Quand je veux l'allumer, il y a le son de démarrage, l'écran bleu avec la pomme et le cercle qui défile dessous... Pendant un moment puis plus rien, écran noir.

Concernant le contexte, l'ordi avait parfait un peu de mal à s'allumer ces derniers temps, mais finissait toujours par s'allumer.
Il a pris un petit choc hier (tombé de quelques dizaines de centimètres dans une voiture) mais il a très bien fonctionné ensuite. Par contre j'ai eu un bug : tout bloqué alors que j'utilisais Onyx, et je l'ai forcé à s'éteindre en appuyant longtemps sur le bouton. 
Depuis, impossible de l'allumer.

Que pensez-vous que cela puisse être ?


----------



## Powerdom (6 Juin 2012)

Bonjour,

je pense qu'il faut commencer par le démarrer depuis le DVD, cela permettrait d'en savoir plus 
Sous quel système êtes vous ?


----------



## mbk (6 Juin 2012)

Bonjour,

Je ne peux pas le redémarrer depuis le dvd car je suis loin de chez moi pour une semaine de travail en photo (d'ailleurs, je ne suis même pas sûre d'avoir le dvd chez moi...)

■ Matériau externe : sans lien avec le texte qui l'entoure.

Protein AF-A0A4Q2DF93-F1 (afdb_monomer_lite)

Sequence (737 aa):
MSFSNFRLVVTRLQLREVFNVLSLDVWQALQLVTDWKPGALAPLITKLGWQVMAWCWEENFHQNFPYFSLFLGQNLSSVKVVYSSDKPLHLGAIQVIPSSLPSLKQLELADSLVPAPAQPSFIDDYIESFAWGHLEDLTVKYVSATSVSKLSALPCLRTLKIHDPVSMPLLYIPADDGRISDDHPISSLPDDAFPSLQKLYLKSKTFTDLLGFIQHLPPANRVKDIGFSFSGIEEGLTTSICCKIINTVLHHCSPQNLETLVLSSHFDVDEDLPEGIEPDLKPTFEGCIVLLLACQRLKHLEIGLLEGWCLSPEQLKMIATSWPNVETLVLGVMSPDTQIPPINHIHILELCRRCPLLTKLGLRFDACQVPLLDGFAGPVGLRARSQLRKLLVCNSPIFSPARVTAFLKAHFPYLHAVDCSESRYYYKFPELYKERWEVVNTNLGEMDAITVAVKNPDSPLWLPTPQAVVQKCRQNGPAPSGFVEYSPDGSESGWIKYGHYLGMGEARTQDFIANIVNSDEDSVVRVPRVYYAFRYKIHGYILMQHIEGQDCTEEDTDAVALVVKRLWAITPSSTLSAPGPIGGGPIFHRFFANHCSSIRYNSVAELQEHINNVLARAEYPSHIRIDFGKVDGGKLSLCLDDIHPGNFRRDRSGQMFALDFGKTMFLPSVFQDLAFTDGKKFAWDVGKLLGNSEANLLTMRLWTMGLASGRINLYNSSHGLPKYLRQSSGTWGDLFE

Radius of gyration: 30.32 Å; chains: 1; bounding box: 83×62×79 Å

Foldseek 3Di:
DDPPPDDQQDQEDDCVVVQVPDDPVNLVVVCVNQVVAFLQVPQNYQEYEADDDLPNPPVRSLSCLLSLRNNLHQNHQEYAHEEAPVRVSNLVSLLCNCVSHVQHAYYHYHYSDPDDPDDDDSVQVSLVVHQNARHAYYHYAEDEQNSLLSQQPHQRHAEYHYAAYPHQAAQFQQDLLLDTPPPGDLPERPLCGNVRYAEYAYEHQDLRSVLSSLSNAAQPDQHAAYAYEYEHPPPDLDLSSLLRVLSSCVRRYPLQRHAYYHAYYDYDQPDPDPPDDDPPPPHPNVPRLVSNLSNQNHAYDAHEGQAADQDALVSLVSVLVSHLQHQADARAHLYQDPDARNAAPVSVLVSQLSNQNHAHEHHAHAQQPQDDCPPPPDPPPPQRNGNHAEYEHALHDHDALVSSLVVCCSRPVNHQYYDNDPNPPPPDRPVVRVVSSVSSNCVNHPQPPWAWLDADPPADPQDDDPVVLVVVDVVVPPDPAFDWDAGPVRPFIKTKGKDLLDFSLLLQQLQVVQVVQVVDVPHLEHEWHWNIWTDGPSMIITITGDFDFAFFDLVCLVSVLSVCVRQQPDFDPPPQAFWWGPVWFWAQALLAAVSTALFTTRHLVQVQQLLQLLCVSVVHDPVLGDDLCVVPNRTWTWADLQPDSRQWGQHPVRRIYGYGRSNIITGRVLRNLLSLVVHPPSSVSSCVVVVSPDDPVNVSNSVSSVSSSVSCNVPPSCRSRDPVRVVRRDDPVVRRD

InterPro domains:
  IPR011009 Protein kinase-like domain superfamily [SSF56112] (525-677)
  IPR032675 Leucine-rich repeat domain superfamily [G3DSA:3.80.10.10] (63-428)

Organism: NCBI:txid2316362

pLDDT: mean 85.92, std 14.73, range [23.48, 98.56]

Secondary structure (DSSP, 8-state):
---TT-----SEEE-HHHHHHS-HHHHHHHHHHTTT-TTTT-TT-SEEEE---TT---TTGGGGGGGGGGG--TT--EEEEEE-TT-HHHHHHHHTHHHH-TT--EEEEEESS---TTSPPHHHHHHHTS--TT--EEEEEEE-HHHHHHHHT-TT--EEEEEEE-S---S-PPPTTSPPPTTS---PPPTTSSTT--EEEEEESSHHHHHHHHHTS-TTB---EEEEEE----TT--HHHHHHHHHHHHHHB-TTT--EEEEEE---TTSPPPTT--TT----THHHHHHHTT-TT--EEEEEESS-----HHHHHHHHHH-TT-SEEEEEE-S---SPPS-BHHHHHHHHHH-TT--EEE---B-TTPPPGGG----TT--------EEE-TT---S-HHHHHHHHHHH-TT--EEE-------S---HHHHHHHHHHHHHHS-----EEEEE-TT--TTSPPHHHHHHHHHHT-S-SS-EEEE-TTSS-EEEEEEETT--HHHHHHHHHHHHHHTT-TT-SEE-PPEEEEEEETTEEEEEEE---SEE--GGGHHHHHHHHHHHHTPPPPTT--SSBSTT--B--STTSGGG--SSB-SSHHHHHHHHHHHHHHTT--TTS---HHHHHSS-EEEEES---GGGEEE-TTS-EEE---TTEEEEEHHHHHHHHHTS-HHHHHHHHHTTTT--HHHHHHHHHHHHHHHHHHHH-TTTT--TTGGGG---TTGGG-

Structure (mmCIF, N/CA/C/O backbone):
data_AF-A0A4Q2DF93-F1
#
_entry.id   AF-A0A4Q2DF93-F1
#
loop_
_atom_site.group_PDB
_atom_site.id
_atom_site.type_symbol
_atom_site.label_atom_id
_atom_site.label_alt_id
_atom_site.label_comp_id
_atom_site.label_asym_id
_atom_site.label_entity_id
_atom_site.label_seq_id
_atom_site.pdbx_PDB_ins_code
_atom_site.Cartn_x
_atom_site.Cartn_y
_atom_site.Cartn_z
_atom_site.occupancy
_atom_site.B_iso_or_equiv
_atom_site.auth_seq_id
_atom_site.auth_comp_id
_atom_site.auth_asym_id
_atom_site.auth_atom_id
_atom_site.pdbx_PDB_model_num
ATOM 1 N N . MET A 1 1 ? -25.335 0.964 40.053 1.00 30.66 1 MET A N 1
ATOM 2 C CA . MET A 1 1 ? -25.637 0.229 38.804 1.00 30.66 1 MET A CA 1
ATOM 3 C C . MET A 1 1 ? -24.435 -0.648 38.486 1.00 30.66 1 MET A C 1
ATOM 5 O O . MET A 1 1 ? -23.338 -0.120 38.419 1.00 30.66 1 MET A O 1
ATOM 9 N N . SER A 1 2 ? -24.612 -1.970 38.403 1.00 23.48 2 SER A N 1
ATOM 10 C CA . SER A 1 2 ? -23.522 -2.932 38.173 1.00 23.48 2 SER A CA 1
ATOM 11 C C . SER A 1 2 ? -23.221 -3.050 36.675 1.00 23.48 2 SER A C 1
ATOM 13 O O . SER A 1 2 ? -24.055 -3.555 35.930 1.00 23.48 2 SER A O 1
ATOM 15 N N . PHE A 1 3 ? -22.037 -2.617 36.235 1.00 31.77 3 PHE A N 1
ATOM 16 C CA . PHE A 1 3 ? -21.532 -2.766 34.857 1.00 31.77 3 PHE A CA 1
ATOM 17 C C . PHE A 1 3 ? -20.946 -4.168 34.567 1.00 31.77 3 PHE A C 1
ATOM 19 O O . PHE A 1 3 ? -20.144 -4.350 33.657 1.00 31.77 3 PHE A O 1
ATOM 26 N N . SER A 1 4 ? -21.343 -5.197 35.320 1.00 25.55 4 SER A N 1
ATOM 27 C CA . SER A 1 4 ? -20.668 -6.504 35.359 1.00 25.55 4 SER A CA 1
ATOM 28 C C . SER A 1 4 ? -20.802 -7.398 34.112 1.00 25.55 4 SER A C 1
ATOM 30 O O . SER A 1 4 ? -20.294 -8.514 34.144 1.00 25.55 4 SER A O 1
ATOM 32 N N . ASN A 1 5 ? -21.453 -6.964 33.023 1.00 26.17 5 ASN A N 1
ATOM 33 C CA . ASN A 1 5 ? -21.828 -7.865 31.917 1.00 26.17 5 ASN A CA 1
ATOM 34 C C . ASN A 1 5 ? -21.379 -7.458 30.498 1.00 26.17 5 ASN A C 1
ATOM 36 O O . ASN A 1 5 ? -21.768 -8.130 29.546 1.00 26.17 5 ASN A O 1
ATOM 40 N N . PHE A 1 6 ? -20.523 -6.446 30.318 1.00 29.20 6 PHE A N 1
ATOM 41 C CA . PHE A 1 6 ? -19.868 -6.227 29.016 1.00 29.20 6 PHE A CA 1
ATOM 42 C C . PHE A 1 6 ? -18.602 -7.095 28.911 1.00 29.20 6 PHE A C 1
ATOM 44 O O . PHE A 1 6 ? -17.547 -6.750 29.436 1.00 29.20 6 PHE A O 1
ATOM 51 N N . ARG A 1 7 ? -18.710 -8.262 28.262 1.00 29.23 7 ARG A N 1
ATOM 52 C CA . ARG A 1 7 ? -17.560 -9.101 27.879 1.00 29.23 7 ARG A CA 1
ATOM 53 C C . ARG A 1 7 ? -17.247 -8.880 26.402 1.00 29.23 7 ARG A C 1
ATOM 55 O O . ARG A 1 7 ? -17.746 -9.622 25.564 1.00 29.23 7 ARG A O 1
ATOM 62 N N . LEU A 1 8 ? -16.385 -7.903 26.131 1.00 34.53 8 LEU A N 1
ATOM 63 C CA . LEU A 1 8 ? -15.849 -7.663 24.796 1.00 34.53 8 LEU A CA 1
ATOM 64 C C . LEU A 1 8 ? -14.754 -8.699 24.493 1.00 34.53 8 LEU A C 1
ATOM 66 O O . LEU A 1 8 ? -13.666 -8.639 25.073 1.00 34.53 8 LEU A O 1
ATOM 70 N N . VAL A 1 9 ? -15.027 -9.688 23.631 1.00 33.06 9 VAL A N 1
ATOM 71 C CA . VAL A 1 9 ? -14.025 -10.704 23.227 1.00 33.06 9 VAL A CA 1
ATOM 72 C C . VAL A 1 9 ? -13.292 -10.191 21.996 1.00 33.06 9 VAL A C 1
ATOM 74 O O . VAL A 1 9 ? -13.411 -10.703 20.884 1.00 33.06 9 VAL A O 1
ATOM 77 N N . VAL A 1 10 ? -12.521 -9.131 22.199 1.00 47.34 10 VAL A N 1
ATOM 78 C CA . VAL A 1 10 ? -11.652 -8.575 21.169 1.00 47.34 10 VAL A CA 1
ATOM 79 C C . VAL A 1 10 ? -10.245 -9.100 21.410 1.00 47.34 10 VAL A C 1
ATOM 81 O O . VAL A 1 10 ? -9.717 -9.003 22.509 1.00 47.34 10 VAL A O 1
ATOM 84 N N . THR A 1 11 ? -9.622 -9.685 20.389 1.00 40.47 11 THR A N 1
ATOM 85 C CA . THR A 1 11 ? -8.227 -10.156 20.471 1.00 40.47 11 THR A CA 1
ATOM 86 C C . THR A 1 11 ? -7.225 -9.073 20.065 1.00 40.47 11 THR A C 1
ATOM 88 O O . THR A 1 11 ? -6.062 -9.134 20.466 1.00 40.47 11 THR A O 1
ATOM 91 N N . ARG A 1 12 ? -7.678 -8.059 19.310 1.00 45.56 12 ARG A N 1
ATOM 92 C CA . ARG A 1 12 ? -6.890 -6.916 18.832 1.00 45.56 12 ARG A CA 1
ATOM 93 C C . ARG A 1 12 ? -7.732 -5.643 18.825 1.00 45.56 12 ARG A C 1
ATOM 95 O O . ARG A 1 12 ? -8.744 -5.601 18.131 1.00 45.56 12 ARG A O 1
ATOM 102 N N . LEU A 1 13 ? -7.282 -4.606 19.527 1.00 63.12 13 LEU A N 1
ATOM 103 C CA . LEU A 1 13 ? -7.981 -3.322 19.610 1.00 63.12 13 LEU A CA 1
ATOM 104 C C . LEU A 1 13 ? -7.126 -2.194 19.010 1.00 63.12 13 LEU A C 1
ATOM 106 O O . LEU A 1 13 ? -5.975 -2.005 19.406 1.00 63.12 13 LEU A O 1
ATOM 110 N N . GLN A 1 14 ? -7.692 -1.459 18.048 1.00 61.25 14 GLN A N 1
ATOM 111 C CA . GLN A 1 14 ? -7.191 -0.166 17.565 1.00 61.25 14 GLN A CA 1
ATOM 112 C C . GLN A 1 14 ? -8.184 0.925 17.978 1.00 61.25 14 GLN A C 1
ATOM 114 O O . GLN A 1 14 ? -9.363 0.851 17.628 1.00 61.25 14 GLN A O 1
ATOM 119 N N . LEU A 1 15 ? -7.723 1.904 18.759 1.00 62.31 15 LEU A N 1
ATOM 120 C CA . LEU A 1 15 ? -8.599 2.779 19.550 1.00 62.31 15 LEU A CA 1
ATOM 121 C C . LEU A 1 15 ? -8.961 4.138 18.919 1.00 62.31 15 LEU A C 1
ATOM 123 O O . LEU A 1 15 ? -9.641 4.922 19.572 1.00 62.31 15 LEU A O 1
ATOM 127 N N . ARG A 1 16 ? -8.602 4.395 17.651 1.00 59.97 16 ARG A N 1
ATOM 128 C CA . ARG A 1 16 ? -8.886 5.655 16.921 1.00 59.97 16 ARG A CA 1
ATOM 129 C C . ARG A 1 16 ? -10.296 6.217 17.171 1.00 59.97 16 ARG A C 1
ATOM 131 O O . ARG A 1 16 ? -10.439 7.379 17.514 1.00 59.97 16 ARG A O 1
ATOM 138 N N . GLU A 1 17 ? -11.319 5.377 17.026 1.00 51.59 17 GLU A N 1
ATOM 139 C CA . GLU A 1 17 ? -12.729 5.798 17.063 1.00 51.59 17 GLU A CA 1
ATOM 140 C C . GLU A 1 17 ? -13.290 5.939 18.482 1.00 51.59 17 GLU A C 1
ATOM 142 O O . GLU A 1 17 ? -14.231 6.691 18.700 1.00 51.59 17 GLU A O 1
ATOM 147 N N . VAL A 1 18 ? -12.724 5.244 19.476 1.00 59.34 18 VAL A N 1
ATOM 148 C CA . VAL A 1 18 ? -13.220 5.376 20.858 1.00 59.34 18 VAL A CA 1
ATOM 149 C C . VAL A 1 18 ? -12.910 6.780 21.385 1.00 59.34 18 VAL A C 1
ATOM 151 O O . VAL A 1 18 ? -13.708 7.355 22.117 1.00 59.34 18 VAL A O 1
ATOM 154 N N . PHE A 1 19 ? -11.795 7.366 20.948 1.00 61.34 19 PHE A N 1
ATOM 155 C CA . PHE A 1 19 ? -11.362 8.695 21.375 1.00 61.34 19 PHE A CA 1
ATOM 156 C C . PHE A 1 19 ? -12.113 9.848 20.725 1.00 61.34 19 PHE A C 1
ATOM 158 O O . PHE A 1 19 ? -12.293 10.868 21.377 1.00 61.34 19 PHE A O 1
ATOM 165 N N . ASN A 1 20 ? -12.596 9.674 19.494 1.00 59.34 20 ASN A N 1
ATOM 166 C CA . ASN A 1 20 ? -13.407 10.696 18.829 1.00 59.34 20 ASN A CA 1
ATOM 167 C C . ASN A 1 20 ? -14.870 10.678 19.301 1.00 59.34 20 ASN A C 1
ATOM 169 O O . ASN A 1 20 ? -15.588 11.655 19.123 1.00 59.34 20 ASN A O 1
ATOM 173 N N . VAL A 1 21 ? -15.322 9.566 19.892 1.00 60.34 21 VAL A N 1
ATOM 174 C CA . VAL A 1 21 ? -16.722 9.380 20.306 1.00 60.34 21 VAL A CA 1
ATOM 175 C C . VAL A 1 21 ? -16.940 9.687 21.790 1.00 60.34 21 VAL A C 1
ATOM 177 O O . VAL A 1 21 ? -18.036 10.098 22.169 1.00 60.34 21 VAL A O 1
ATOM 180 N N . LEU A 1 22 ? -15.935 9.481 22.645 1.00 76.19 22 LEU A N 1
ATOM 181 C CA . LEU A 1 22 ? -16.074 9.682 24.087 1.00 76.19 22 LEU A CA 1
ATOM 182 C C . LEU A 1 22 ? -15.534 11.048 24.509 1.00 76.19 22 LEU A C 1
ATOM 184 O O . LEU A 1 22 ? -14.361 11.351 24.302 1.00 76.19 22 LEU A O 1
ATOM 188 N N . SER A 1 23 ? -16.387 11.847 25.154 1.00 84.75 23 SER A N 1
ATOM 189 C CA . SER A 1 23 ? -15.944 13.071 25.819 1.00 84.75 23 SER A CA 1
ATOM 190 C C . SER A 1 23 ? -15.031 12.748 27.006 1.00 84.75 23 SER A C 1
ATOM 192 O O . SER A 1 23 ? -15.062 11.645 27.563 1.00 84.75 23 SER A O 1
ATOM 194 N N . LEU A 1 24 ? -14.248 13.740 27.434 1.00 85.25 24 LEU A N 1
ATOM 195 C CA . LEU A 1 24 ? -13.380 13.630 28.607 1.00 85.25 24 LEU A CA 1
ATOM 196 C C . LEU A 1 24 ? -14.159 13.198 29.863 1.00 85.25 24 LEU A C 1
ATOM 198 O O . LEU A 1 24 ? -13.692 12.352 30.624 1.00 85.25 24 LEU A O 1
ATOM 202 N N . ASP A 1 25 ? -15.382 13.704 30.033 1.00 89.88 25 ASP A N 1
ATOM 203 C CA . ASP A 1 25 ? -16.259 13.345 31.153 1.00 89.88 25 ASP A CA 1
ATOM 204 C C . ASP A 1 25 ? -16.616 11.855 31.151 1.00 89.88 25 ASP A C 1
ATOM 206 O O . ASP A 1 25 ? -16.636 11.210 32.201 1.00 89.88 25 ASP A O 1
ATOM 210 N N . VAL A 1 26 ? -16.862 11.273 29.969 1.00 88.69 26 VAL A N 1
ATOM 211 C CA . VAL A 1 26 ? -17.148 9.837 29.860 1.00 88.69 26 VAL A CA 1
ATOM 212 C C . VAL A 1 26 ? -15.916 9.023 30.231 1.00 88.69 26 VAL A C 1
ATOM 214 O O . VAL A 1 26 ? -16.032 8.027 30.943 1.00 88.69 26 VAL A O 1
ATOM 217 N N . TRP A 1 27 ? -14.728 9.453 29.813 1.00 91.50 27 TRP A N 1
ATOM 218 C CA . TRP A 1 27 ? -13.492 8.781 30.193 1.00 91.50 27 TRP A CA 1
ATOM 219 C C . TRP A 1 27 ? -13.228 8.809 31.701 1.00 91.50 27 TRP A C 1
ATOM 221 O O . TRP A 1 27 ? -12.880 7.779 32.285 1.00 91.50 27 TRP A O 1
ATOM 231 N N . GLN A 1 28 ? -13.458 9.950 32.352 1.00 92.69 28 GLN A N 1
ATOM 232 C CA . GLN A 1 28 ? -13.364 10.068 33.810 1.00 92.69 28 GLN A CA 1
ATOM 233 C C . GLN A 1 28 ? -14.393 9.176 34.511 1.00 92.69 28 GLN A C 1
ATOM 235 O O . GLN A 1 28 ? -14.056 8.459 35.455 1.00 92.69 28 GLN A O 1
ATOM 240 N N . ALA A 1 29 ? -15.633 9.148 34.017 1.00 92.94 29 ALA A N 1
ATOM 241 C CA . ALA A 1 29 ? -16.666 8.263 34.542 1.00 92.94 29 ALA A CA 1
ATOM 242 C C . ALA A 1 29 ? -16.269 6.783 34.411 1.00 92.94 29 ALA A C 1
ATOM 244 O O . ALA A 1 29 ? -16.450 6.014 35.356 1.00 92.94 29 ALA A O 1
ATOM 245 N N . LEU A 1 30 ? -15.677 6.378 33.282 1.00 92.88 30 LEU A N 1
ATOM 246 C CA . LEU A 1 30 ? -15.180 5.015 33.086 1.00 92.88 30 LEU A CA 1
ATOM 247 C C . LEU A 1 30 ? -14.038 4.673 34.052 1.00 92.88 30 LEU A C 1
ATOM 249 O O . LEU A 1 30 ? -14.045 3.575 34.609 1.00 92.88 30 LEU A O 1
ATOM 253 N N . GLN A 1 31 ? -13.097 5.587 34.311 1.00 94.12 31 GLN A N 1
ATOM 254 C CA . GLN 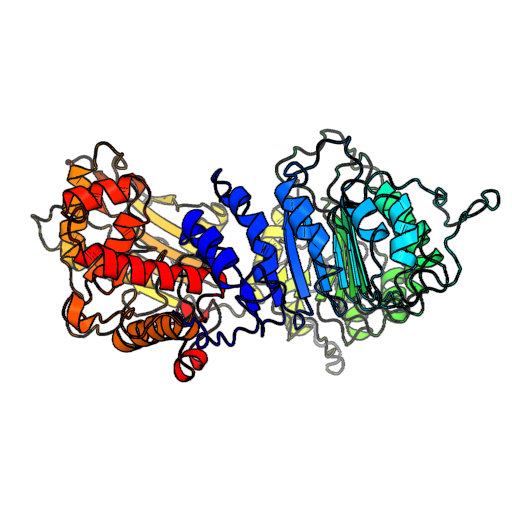A 1 31 ? -12.056 5.372 35.328 1.00 94.12 31 GLN A CA 1
ATOM 255 C C . GLN A 1 31 ? -12.651 5.158 36.718 1.00 94.12 31 GLN A C 1
ATOM 257 O O . GLN A 1 31 ? -12.298 4.192 37.390 1.00 94.12 31 GLN A O 1
ATOM 262 N N . LEU A 1 32 ? -13.595 6.010 37.124 1.00 94.75 32 LEU A N 1
ATOM 263 C CA . LEU A 1 32 ? -14.242 5.910 38.432 1.00 94.75 32 LEU A CA 1
ATOM 264 C C . LEU A 1 32 ? -15.035 4.607 38.582 1.00 94.75 32 LEU A C 1
ATOM 266 O O . LEU A 1 32 ? -14.930 3.931 39.600 1.00 94.75 32 LEU A O 1
ATOM 270 N N . VAL A 1 33 ? -15.805 4.218 37.561 1.00 95.88 33 VAL A N 1
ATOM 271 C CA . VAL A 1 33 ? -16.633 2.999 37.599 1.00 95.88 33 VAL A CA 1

Pour le système, je ne sais plus...

---------- Nouveau message ajouté à 10h28 ---------- Le message précédent a été envoyé à 10h25 ----------

Je pense que c'est OS X, mais je n'en sais pas plus sur la version


----------



## C@cTuS (9 Juin 2012)

On doit toujours avoir gardé ses DVDS d origine ( hors dernières machines )  . 
Sans ceux ci , tu ne pourras rien faire si ce n'est un reset Smc, et vidage Pram, qui n y feront certainement rien .

Mieux vaut retrouver les DVDS ou passer chez un centre agréé .


----------



## bapben (1 Août 2012)

Bonjour,

j'ai eu le même problème sur mon Macbook 17, avec une Nvidia Geforce5 8600 M GT...
J'ai réinstallé Snow Leopard et...cela semble fonctionner...
De toutes façons, j'ai réinstallé Snow sur toutes mes bécanes... Lion est très défaillant...
@ +


----------



## cyrphil (12 Août 2012)

J'ai exactement le même problème que les personnes ci dessus; si ce n'est que mon lecteur DVD a rendu l'ame très vite et que je ne l'ai jamais fait réparé. Dois en conclure que tout est foutu?
C'est quand même l'effet cascade tout ces Macbook qui rende l'ame quasi en même temps.


----------



## esimport (13 Août 2012)

il faudrait essayer de démarrer en appuyant sur ALT, juste pour voir si le disque dur interne est en cause ou pas


----------



## cyrphil (14 Août 2012)

esimport a dit:


> il faudrait essayer de démarrer en appuyant sur ALT, juste pour voir si le disque dur interne est en cause ou pas



J'ai déjà essayé avec la touche ALT, rien a faire, au bout d'un moment ça s'éteint.


----------



## esimport (14 Août 2012)

bon ben ça ressemble à une carte-mère défaillante.
quelle est la fréquence du processeur ? j'en ai certaines en stock, pour un échange standard pas trop cher


----------